When old Pickering was gone, the Signor still said nothing. He turned to the piano and began to play; he was like a woman offended, who will not approach the subject on which she is dying to be informed. At last Purcell, approaching humbly with wistful eyes, ventured to put one hand lightly upon his arm.

“Master,” said the young man, “let me speak to you. I cannot do anything till I have spoken to you.”

“To me, boy? Speak then, as much as you please,” said the Signor, nodding at him with an air of ingenuous wonder while he rang out the end of the melody. “’Twas in the time of roses,” he sang; then swinging himself round on his stool, “You want to speak to me? Why didn’t you say so sooner? Speak then, I am all attention,” he said.

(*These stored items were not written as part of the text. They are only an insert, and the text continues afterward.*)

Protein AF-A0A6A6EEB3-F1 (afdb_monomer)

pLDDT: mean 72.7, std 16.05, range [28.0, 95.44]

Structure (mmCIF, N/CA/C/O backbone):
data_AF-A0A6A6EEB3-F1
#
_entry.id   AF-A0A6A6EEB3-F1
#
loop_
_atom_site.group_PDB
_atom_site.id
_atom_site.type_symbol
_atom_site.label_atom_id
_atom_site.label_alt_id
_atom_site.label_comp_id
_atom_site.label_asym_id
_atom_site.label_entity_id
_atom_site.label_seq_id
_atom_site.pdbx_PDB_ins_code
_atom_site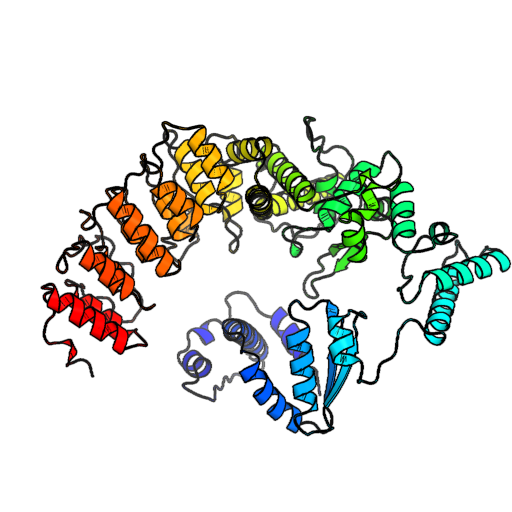.Cartn_x
_atom_site.Cartn_y
_atom_site.Cartn_z
_atom_site.occupancy
_atom_site.B_iso_or_equiv
_atom_site.auth_seq_id
_atom_site.auth_comp_id
_atom_site.auth_asym_id
_atom_site.auth_atom_id
_atom_site.pdbx_PDB_model_num
ATOM 1 N N . MET A 1 1 ? 20.908 7.328 38.815 1.00 36.69 1 MET A N 1
ATOM 2 C CA . MET A 1 1 ? 21.325 7.916 37.526 1.00 36.69 1 MET A CA 1
ATOM 3 C C . MET A 1 1 ? 20.248 8.898 37.115 1.00 36.69 1 MET A C 1
ATOM 5 O O . MET A 1 1 ? 19.083 8.582 37.311 1.00 36.69 1 MET A O 1
ATOM 9 N N . ILE A 1 2 ? 20.630 10.088 36.656 1.00 43.97 2 ILE A N 1
ATOM 10 C CA . ILE A 1 2 ? 19.699 11.049 36.048 1.00 43.97 2 ILE A CA 1
ATOM 11 C C . ILE A 1 2 ? 19.295 10.457 34.699 1.00 43.97 2 ILE A C 1
ATOM 13 O O . ILE A 1 2 ? 20.175 9.973 33.992 1.00 43.97 2 ILE A O 1
ATOM 17 N N . ASP A 1 3 ? 18.005 10.454 34.377 1.00 55.09 3 ASP A N 1
ATOM 18 C CA . ASP A 1 3 ? 17.513 9.998 33.080 1.00 55.09 3 ASP A CA 1
ATOM 19 C C . ASP A 1 3 ? 17.995 10.967 31.982 1.00 55.09 3 ASP A C 1
ATOM 21 O O . ASP A 1 3 ? 17.537 12.115 31.941 1.00 55.09 3 ASP A O 1
ATOM 25 N N . PRO A 1 4 ? 18.943 10.559 31.116 1.00 61.12 4 PRO A N 1
ATOM 26 C CA . PRO A 1 4 ? 19.507 11.437 30.098 1.00 61.12 4 PRO A CA 1
ATOM 27 C C . PRO A 1 4 ? 18.484 11.813 29.015 1.00 61.12 4 PRO A C 1
ATOM 29 O O . PRO A 1 4 ? 18.695 12.815 28.330 1.00 61.12 4 PRO A O 1
ATOM 32 N N . SER A 1 5 ? 17.373 11.073 28.888 1.00 67.19 5 SER A N 1
ATOM 33 C CA . SER A 1 5 ? 16.326 11.348 27.898 1.00 67.19 5 SER A CA 1
ATOM 34 C C . SER A 1 5 ? 15.623 12.682 28.165 1.00 67.19 5 SER A C 1
ATOM 36 O O . SER A 1 5 ? 15.416 13.464 27.245 1.00 67.19 5 SER A O 1
ATOM 38 N N . SER A 1 6 ? 15.371 13.016 29.434 1.00 71.75 6 SER A N 1
ATOM 39 C CA . SER A 1 6 ? 14.783 14.302 29.840 1.00 71.75 6 SER A CA 1
ATOM 40 C C . SER A 1 6 ? 15.597 15.517 29.365 1.00 71.75 6 SER A C 1
ATOM 42 O O . SER A 1 6 ? 15.037 16.479 28.840 1.00 71.75 6 SER A O 1
ATOM 44 N N . ASN A 1 7 ? 16.928 15.451 29.479 1.00 72.44 7 ASN A N 1
ATOM 45 C CA . ASN A 1 7 ? 17.834 16.513 29.035 1.00 72.44 7 ASN A CA 1
ATOM 46 C C . ASN A 1 7 ? 17.964 16.555 27.507 1.00 72.44 7 ASN A C 1
ATOM 48 O O . ASN A 1 7 ? 18.104 17.635 26.938 1.00 72.44 7 ASN A O 1
ATOM 52 N N . HIS A 1 8 ? 17.929 15.391 26.852 1.00 74.00 8 HIS A N 1
ATOM 53 C CA . HIS A 1 8 ? 17.910 15.288 25.395 1.00 74.00 8 HIS A CA 1
ATOM 54 C C . HIS A 1 8 ? 16.644 15.931 24.811 1.00 74.00 8 HIS A C 1
ATOM 56 O O . HIS A 1 8 ? 16.756 16.792 23.940 1.00 74.00 8 HIS A O 1
ATOM 62 N N . ASN A 1 9 ? 15.470 15.592 25.351 1.00 76.19 9 ASN A N 1
ATOM 63 C CA . ASN A 1 9 ? 14.174 16.101 24.898 1.00 76.19 9 ASN A CA 1
ATOM 64 C C . ASN A 1 9 ? 14.080 17.622 25.073 1.00 76.19 9 ASN A C 1
ATOM 66 O O . ASN A 1 9 ? 13.795 18.333 24.115 1.00 76.19 9 ASN A O 1
ATOM 70 N N . ALA A 1 10 ? 14.441 18.141 26.253 1.00 77.00 10 ALA A N 1
ATOM 71 C CA . ALA A 1 10 ? 14.470 19.584 26.496 1.00 77.00 10 ALA A CA 1
ATOM 72 C C . ALA A 1 10 ? 15.468 20.326 25.584 1.00 77.00 10 ALA A C 1
ATOM 74 O O . ALA A 1 10 ? 15.243 21.472 25.209 1.00 77.00 10 ALA A O 1
ATOM 75 N N . ALA A 1 11 ? 16.586 19.691 25.214 1.00 78.88 11 ALA A N 1
ATOM 76 C CA . ALA A 1 11 ? 17.546 20.269 24.276 1.00 78.88 11 ALA A CA 1
ATOM 77 C C . ALA A 1 11 ? 17.084 20.183 22.812 1.00 78.88 11 ALA A C 1
ATOM 79 O O . ALA A 1 11 ? 17.475 21.036 22.020 1.00 78.88 11 ALA A O 1
ATOM 80 N N . ALA A 1 12 ? 16.273 19.182 22.455 1.00 77.06 12 ALA A N 1
ATOM 81 C CA . ALA A 1 12 ? 15.685 19.037 21.125 1.00 77.06 12 ALA A CA 1
ATOM 82 C C . ALA A 1 12 ? 14.622 20.114 20.851 1.00 77.06 12 ALA A C 1
ATOM 84 O O . ALA A 1 12 ? 14.573 20.641 19.747 1.00 77.06 12 ALA A O 1
ATOM 85 N N . GLU A 1 13 ? 13.836 20.508 21.858 1.00 78.50 13 GLU A N 1
ATOM 86 C CA . GLU A 1 13 ? 12.863 21.613 21.747 1.00 78.50 13 GLU A CA 1
ATOM 87 C C . GLU A 1 13 ? 13.520 22.977 21.476 1.00 78.50 13 GLU A C 1
ATOM 89 O O . GLU A 1 13 ? 12.888 23.882 20.941 1.00 78.50 13 GLU A O 1
ATOM 94 N N . LEU A 1 14 ? 14.796 23.130 21.839 1.00 76.50 14 LEU A N 1
ATOM 95 C CA . LEU A 1 14 ? 15.582 24.347 21.616 1.00 76.50 14 LEU A CA 1
ATOM 96 C C . LEU A 1 14 ? 16.305 24.353 20.258 1.00 76.50 14 LEU A C 1
ATOM 98 O O . LEU A 1 14 ? 17.080 25.274 19.987 1.00 76.50 14 LEU A O 1
ATOM 102 N N . TYR A 1 15 ? 16.120 23.316 19.436 1.00 78.81 15 TYR A N 1
ATOM 103 C CA . TYR A 1 15 ? 16.720 23.228 18.111 1.00 78.81 15 TYR A CA 1
ATOM 104 C C . TYR A 1 15 ? 15.949 24.082 17.100 1.00 78.81 15 TYR A C 1
ATOM 106 O O . TYR A 1 15 ? 14.750 23.905 16.908 1.00 78.81 15 TYR A O 1
ATOM 114 N N . GLU A 1 16 ? 16.664 24.967 16.409 1.00 77.62 16 GLU A N 1
ATOM 115 C CA . GLU A 1 16 ? 16.115 25.746 15.300 1.00 77.62 16 GLU A CA 1
ATOM 116 C C . GLU A 1 16 ? 16.418 25.032 13.967 1.00 77.62 16 GLU A C 1
ATOM 118 O O . GLU A 1 16 ? 17.594 24.720 13.710 1.00 77.62 16 GLU A O 1
ATOM 123 N N . PRO A 1 17 ? 15.415 24.786 13.102 1.00 72.94 17 PRO A N 1
ATOM 124 C CA . PRO A 1 17 ? 15.606 24.137 11.808 1.00 72.94 17 PRO A CA 1
ATOM 125 C C . PRO A 1 17 ? 16.746 24.750 10.978 1.00 72.94 17 PRO A C 1
ATOM 127 O O . PRO A 1 17 ? 16.954 25.961 10.955 1.00 72.94 17 PRO A O 1
ATOM 130 N N . HIS A 1 18 ? 17.504 23.895 10.285 1.00 71.31 18 HIS A N 1
ATOM 131 C CA . HIS A 1 18 ? 18.663 24.238 9.439 1.00 71.31 18 HIS A CA 1
ATOM 132 C C . HIS A 1 18 ? 19.924 24.744 10.168 1.00 71.31 18 HIS A C 1
ATOM 134 O O . HIS A 1 18 ? 20.960 24.959 9.526 1.00 71.31 18 HIS A O 1
ATOM 140 N N . THR A 1 19 ? 19.908 24.867 11.498 1.00 76.31 19 THR A N 1
ATOM 141 C CA . THR A 1 19 ? 21.101 25.231 12.281 1.00 76.31 19 THR A CA 1
ATOM 142 C C . THR A 1 19 ? 21.954 24.001 12.638 1.00 76.31 19 THR A C 1
ATOM 144 O O . THR A 1 19 ? 21.497 22.860 12.579 1.00 76.31 19 THR A O 1
ATOM 147 N N . GLY A 1 20 ? 23.247 24.197 12.938 1.00 73.25 20 GLY A N 1
ATOM 148 C CA . GLY A 1 20 ? 24.165 23.106 13.328 1.00 73.25 20 GLY A CA 1
ATOM 149 C C . GLY A 1 20 ? 24.628 22.169 12.200 1.00 73.25 20 GLY A C 1
ATOM 150 O O . GLY A 1 20 ? 25.482 21.318 12.434 1.00 73.25 20 GLY A O 1
ATOM 151 N N . THR A 1 21 ? 24.142 22.360 10.968 1.00 79.88 21 THR A N 1
ATOM 152 C CA . THR A 1 21 ? 24.434 21.493 9.807 1.00 79.88 21 THR A CA 1
ATOM 153 C C . THR A 1 21 ? 25.902 21.490 9.375 1.00 79.88 21 THR A C 1
ATOM 155 O O . THR A 1 21 ? 26.349 20.554 8.720 1.00 79.88 21 THR A O 1
ATOM 158 N N . TRP A 1 22 ? 26.679 22.496 9.787 1.00 85.00 22 TRP A N 1
ATOM 159 C CA . TRP A 1 22 ? 28.124 22.567 9.560 1.00 85.00 22 TRP A CA 1
ATOM 160 C C . TRP A 1 22 ? 28.877 21.349 10.111 1.00 85.00 22 TRP A C 1
ATOM 162 O O . TRP A 1 22 ? 29.899 20.973 9.545 1.00 85.00 22 TRP A O 1
ATOM 172 N N . LEU A 1 23 ? 28.374 20.722 11.183 1.00 85.31 23 LEU A N 1
ATOM 173 C CA . LEU A 1 23 ? 29.005 19.547 11.778 1.00 85.31 23 LEU A CA 1
ATOM 174 C C . LEU A 1 23 ? 28.943 18.344 10.827 1.00 85.31 23 LEU A C 1
ATOM 176 O O . LEU A 1 23 ? 29.938 17.645 10.684 1.00 85.31 23 LEU A O 1
ATOM 180 N N . PHE A 1 24 ? 27.829 18.151 10.116 1.00 81.06 24 PHE A N 1
ATOM 181 C CA . PHE A 1 24 ? 27.659 17.053 9.148 1.00 81.06 24 PHE A CA 1
ATOM 182 C C . PHE A 1 24 ? 28.335 17.314 7.807 1.00 81.06 24 PHE A C 1
ATOM 184 O O . PHE A 1 24 ? 28.465 16.415 6.997 1.00 81.06 24 PHE A O 1
ATOM 191 N N . ARG A 1 25 ? 28.761 18.554 7.561 1.00 80.06 25 ARG A N 1
ATOM 192 C CA . ARG A 1 25 ? 29.617 18.891 6.416 1.00 80.06 25 ARG A CA 1
ATOM 193 C C . ARG A 1 25 ? 31.099 18.753 6.762 1.00 80.06 25 ARG A C 1
ATOM 195 O O . ARG A 1 25 ? 31.948 19.072 5.934 1.00 80.06 25 ARG A O 1
ATOM 202 N N . SER A 1 26 ? 31.417 18.384 8.006 1.00 83.75 26 SER A N 1
ATOM 203 C CA . SER A 1 26 ? 32.796 18.263 8.459 1.00 83.75 26 SER A CA 1
ATOM 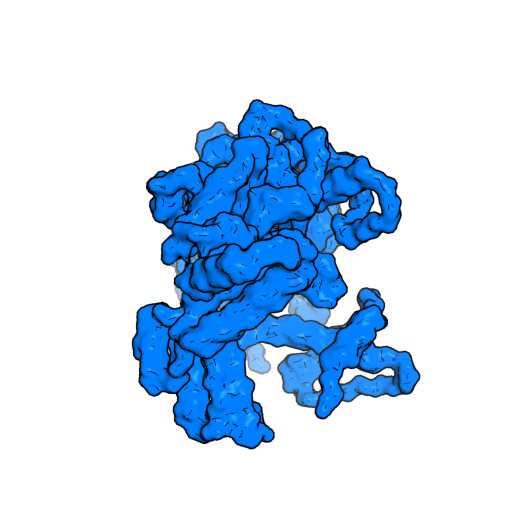204 C C . SER A 1 26 ? 33.322 16.852 8.173 1.00 83.75 26 SER A C 1
ATOM 206 O O . SER A 1 26 ? 32.726 15.881 8.640 1.00 83.75 26 SER A O 1
ATOM 208 N N . PRO A 1 27 ? 34.477 16.713 7.495 1.00 83.88 27 PRO A N 1
ATOM 209 C CA . PRO A 1 27 ? 35.076 15.403 7.234 1.00 83.88 27 PRO A CA 1
ATOM 210 C C . PRO A 1 27 ? 35.363 14.604 8.512 1.00 83.88 27 PRO A C 1
ATOM 212 O O . PRO A 1 27 ? 35.389 13.379 8.499 1.00 83.88 27 PRO A O 1
ATOM 215 N N . GLN A 1 28 ? 35.588 15.292 9.636 1.00 87.50 28 GLN A N 1
ATOM 216 C CA . GLN A 1 28 ? 35.850 14.668 10.933 1.00 87.50 28 GLN A CA 1
ATOM 217 C C . GLN A 1 28 ? 34.616 13.949 11.489 1.00 87.50 28 GLN A C 1
ATOM 219 O O . GLN A 1 28 ? 34.763 12.917 12.141 1.00 87.50 28 GLN A O 1
ATOM 224 N N . TYR A 1 29 ? 33.415 14.479 11.234 1.00 87.31 29 TYR A N 1
ATOM 225 C CA . TYR A 1 29 ? 32.173 13.812 11.609 1.00 87.31 29 TYR A CA 1
ATOM 226 C C . TYR A 1 29 ? 31.972 12.540 10.784 1.00 87.31 29 TYR A C 1
ATOM 228 O O . TYR A 1 29 ? 31.721 11.488 11.365 1.00 87.31 29 TYR A O 1
ATOM 236 N N . ASP A 1 30 ? 32.181 12.603 9.467 1.00 82.75 30 ASP A N 1
ATOM 237 C CA . ASP A 1 30 ? 32.032 11.442 8.580 1.00 82.75 30 ASP A CA 1
ATOM 238 C C . ASP A 1 30 ? 33.055 10.350 8.896 1.00 82.75 30 ASP A C 1
ATOM 240 O O . ASP A 1 30 ? 32.715 9.171 8.985 1.00 82.75 30 ASP A O 1
ATOM 244 N N . GLN A 1 31 ? 34.308 10.730 9.161 1.00 85.56 31 GLN A N 1
ATOM 245 C CA . GLN A 1 31 ? 35.343 9.797 9.609 1.00 85.56 31 GLN A CA 1
ATOM 246 C C . GLN A 1 31 ? 34.977 9.110 10.927 1.00 85.56 31 GLN A C 1
ATOM 248 O O . GLN A 1 31 ? 35.357 7.962 11.145 1.00 85.56 31 GLN A O 1
ATOM 253 N N . TRP A 1 32 ? 34.274 9.792 11.828 1.00 90.12 32 TRP A N 1
ATOM 254 C CA . TRP A 1 32 ? 33.816 9.196 13.078 1.00 90.12 32 TRP A CA 1
ATOM 255 C C . TRP A 1 32 ? 32.581 8.310 12.884 1.00 90.12 32 TRP A C 1
ATOM 257 O O . TRP A 1 32 ? 32.555 7.189 13.387 1.00 90.12 32 TRP A O 1
ATOM 267 N N . LEU A 1 33 ? 31.599 8.765 12.103 1.00 82.81 33 LEU A N 1
ATOM 268 C CA . LEU A 1 33 ? 30.365 8.027 11.828 1.00 82.81 33 LEU A CA 1
ATOM 269 C C . LEU A 1 33 ? 30.633 6.718 11.066 1.00 82.81 33 LEU A C 1
ATOM 271 O O . LEU A 1 33 ? 30.058 5.683 11.391 1.00 82.81 33 LEU A O 1
ATOM 275 N N . THR A 1 34 ? 31.551 6.748 10.097 1.00 80.31 34 THR A N 1
ATOM 276 C CA . THR A 1 34 ? 31.963 5.574 9.300 1.00 80.31 34 THR A CA 1
ATOM 277 C C . THR A 1 34 ? 32.956 4.658 10.024 1.00 80.31 34 THR A C 1
ATOM 279 O O . THR A 1 34 ? 33.289 3.587 9.522 1.00 80.31 34 THR A O 1
ATOM 282 N N . GLY A 1 35 ? 33.448 5.056 11.203 1.00 79.88 35 GLY A N 1
ATOM 283 C CA . GLY A 1 35 ? 34.367 4.259 12.020 1.00 79.88 35 GLY A CA 1
ATOM 284 C C . GLY A 1 35 ? 35.856 4.393 11.674 1.00 79.88 35 GLY A C 1
ATOM 285 O O . GLY A 1 35 ? 36.681 3.745 12.324 1.00 79.88 35 GLY A O 1
ATOM 286 N N . SER A 1 36 ? 36.222 5.264 10.723 1.00 80.88 36 SER A N 1
ATOM 287 C CA . SER A 1 36 ? 37.622 5.607 10.401 1.00 80.88 36 SER A CA 1
ATOM 288 C C . SER A 1 36 ? 38.367 6.220 11.598 1.00 80.88 36 SER A C 1
ATOM 290 O O . SER A 1 36 ? 39.580 6.065 11.735 1.00 80.88 36 SER A O 1
ATOM 292 N N . THR A 1 37 ? 37.645 6.886 12.505 1.00 78.56 37 THR A N 1
ATOM 293 C CA . THR A 1 37 ? 38.143 7.327 13.815 1.00 78.56 37 THR A CA 1
ATOM 294 C C . THR A 1 37 ? 37.152 6.944 14.913 1.00 78.56 37 THR A C 1
ATOM 296 O O . THR A 1 37 ? 35.946 7.055 14.746 1.00 78.56 37 THR A O 1
ATOM 299 N N . GLN A 1 38 ? 37.649 6.489 16.064 1.00 82.00 38 GLN A N 1
ATOM 300 C CA . GLN A 1 38 ? 36.798 6.007 17.167 1.00 82.00 38 GLN A CA 1
ATOM 301 C C . GLN A 1 38 ? 36.430 7.107 18.177 1.00 82.00 38 GLN A C 1
ATOM 303 O O . GLN A 1 38 ? 35.622 6.889 19.078 1.00 82.00 38 GLN A O 1
ATOM 308 N N . PHE A 1 39 ? 37.039 8.290 18.065 1.00 80.88 39 PHE A N 1
ATOM 309 C CA . PHE A 1 39 ? 36.900 9.366 19.042 1.00 80.88 39 PHE A CA 1
ATOM 310 C C . PHE A 1 39 ? 36.742 10.717 18.347 1.00 80.88 39 PHE A C 1
ATOM 312 O O . PHE A 1 39 ? 37.641 11.154 17.631 1.00 80.88 39 PHE A O 1
ATOM 319 N N . PHE A 1 40 ? 35.623 11.393 18.611 1.00 84.69 40 PHE A N 1
ATOM 320 C CA . PHE A 1 40 ? 35.310 12.708 18.061 1.00 84.69 40 PHE A CA 1
ATOM 321 C C . PHE A 1 40 ? 35.018 13.701 19.184 1.00 84.69 40 PHE A C 1
ATOM 323 O O . PHE A 1 40 ? 34.159 13.469 20.036 1.00 84.69 40 PHE A O 1
ATOM 330 N N . TRP A 1 41 ? 35.760 14.810 19.209 1.00 88.38 41 TRP A N 1
ATOM 331 C CA . TRP A 1 41 ? 35.676 15.799 20.279 1.00 88.38 41 TRP A CA 1
ATOM 332 C C . TRP A 1 41 ? 35.188 17.147 19.758 1.00 88.38 41 TRP A C 1
ATOM 334 O O . TRP A 1 41 ? 35.889 17.837 19.024 1.00 88.38 41 TRP A O 1
ATOM 344 N N . VAL A 1 42 ? 33.996 17.547 20.205 1.00 84.12 42 VAL A N 1
ATOM 345 C CA . VAL A 1 42 ? 33.413 18.865 19.931 1.00 84.12 42 VAL A CA 1
ATOM 346 C C . VAL A 1 42 ? 33.530 19.734 21.184 1.00 84.12 42 VAL A C 1
ATOM 348 O O . VAL A 1 42 ? 33.003 19.391 22.244 1.00 84.12 42 VAL A O 1
ATOM 351 N N . HIS A 1 43 ? 34.213 20.877 21.081 1.00 86.69 43 HIS A N 1
ATOM 352 C CA . HIS A 1 43 ? 34.429 21.801 22.198 1.00 86.69 43 HIS A CA 1
ATOM 353 C C . HIS A 1 43 ? 33.912 23.215 21.893 1.00 86.69 43 HIS A C 1
ATOM 355 O O . HIS A 1 43 ? 33.814 23.637 20.748 1.00 86.69 43 HIS A O 1
ATOM 361 N N . GLY A 1 44 ? 33.604 23.985 22.939 1.00 82.25 44 GLY A N 1
ATOM 362 C CA . GLY A 1 44 ? 33.113 25.360 22.810 1.00 82.25 44 GLY A CA 1
ATOM 363 C C . GLY A 1 44 ? 32.894 26.025 24.166 1.00 82.25 44 GLY A C 1
ATOM 364 O O . GLY A 1 44 ? 32.831 25.341 25.192 1.00 82.25 44 GLY A O 1
ATOM 365 N N . ILE A 1 45 ? 32.734 27.349 24.187 1.00 66.06 45 ILE A N 1
ATOM 366 C CA . ILE A 1 45 ? 32.471 28.121 25.415 1.00 66.06 45 ILE A CA 1
ATOM 367 C C . ILE A 1 45 ? 31.121 27.738 26.064 1.00 66.06 45 ILE A C 1
ATOM 369 O O . ILE A 1 45 ? 30.251 27.168 25.391 1.00 66.06 45 ILE A O 1
ATOM 373 N N . PRO A 1 46 ? 30.906 27.985 27.369 1.00 68.94 46 PRO A N 1
ATOM 374 C CA . PRO A 1 46 ? 29.583 27.849 27.986 1.00 68.94 46 PRO A CA 1
ATOM 375 C C . PRO A 1 46 ? 28.521 28.636 27.203 1.00 68.94 46 PRO A C 1
ATOM 377 O O . PRO A 1 46 ? 28.791 29.740 26.745 1.00 68.94 46 PRO A O 1
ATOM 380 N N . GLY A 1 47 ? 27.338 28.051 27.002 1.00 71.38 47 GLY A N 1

Then Purcell began, once more breathless with agitation and excitement: “I think there seems a chance for me, sir,” he said; “my mother has just been telling me. It is such a chance as never may happen again. You know I love St. Michael’s better than anything in the world—except one thing. Master, she is in trouble; her home is about to be made impossible to her; now or never; if I had a home to offer her, she might accept it. This is why I said I would take Sturminster. St. Ermengilde is more to my mind, a thousand times more to my mind; and to be near you, to have the benefit of your advice, that would be everything for me. But, dear master,” said the young man, “must I not think of her first? and here is a chance for me, perhaps the only chance I may have in my life.”

“Has anything happened to Miss Despard?” said the Signor in great surprise. He recognised the justice of the plea, and he listened with great interest and sympathy, and a curious feeling which was neither sympathy nor interest. Lottie was to the Signor a mysterious creature, exciting an altogether different kind of feeling from that which he felt for his pupil. He was almost sentimentally attached to his pupil, and entered into the history and prospects of his love with an enthusiasm quite unlike that with which a mature Englishman generally interests himself in anybody’s love-affairs. But along with this sentiment there existed another almost directly opposite to it, an interest in Lottie as a being of a totally different class from Purcell, of whom it would be profoundly curious to know the history, and the means by which she might perhaps be brought to look favourably on—nay, to marry—Purcell; which seemed to the Signor quite “on the cards.” How she might be brought to this, in what way she would reconcile herself to be Purcell’s wife; how she would bow a spirit, evidently so proud, to the young musician’s origin and to his ways of talking, which, though refined enough, were still at the bottom those of a man whose mother was “in service:” all this was captivating as a matter of study to the Signor; he got, or expected to get, a great deal of amusement out of it, expecting that Lottie’s struggles in fitting herself for the position would be wonderful enough: so that his interest cannot be called entirely benevolent. But between this keen and half-malign interest and the sentimental interest he took in Purcell’s “happiness,” it may be imagined that the crisis was nearly as exciting to him as it was to Purcell himself. He listened to the story with the warmest interest, and agreed that there was nothing for it but to accept Sturminster. “But you must not lose a day,” he said; “you must secure the lady at once, there is not a moment to lose.”

“Secure?” Purcell said, growing red and growing white; “then you think there is a hope, a—likelihood ——”

“Think? I think there is an almost certainty!” cried the Signor. He became quite excited himself for the sake of his pupil and for his own sake, for the keen intellectual interest he felt in this curious problem as to what Lottie would do. “You must go to-morrow,” he cried, with all the eagerness of a personal interest; “you must not lose a single day.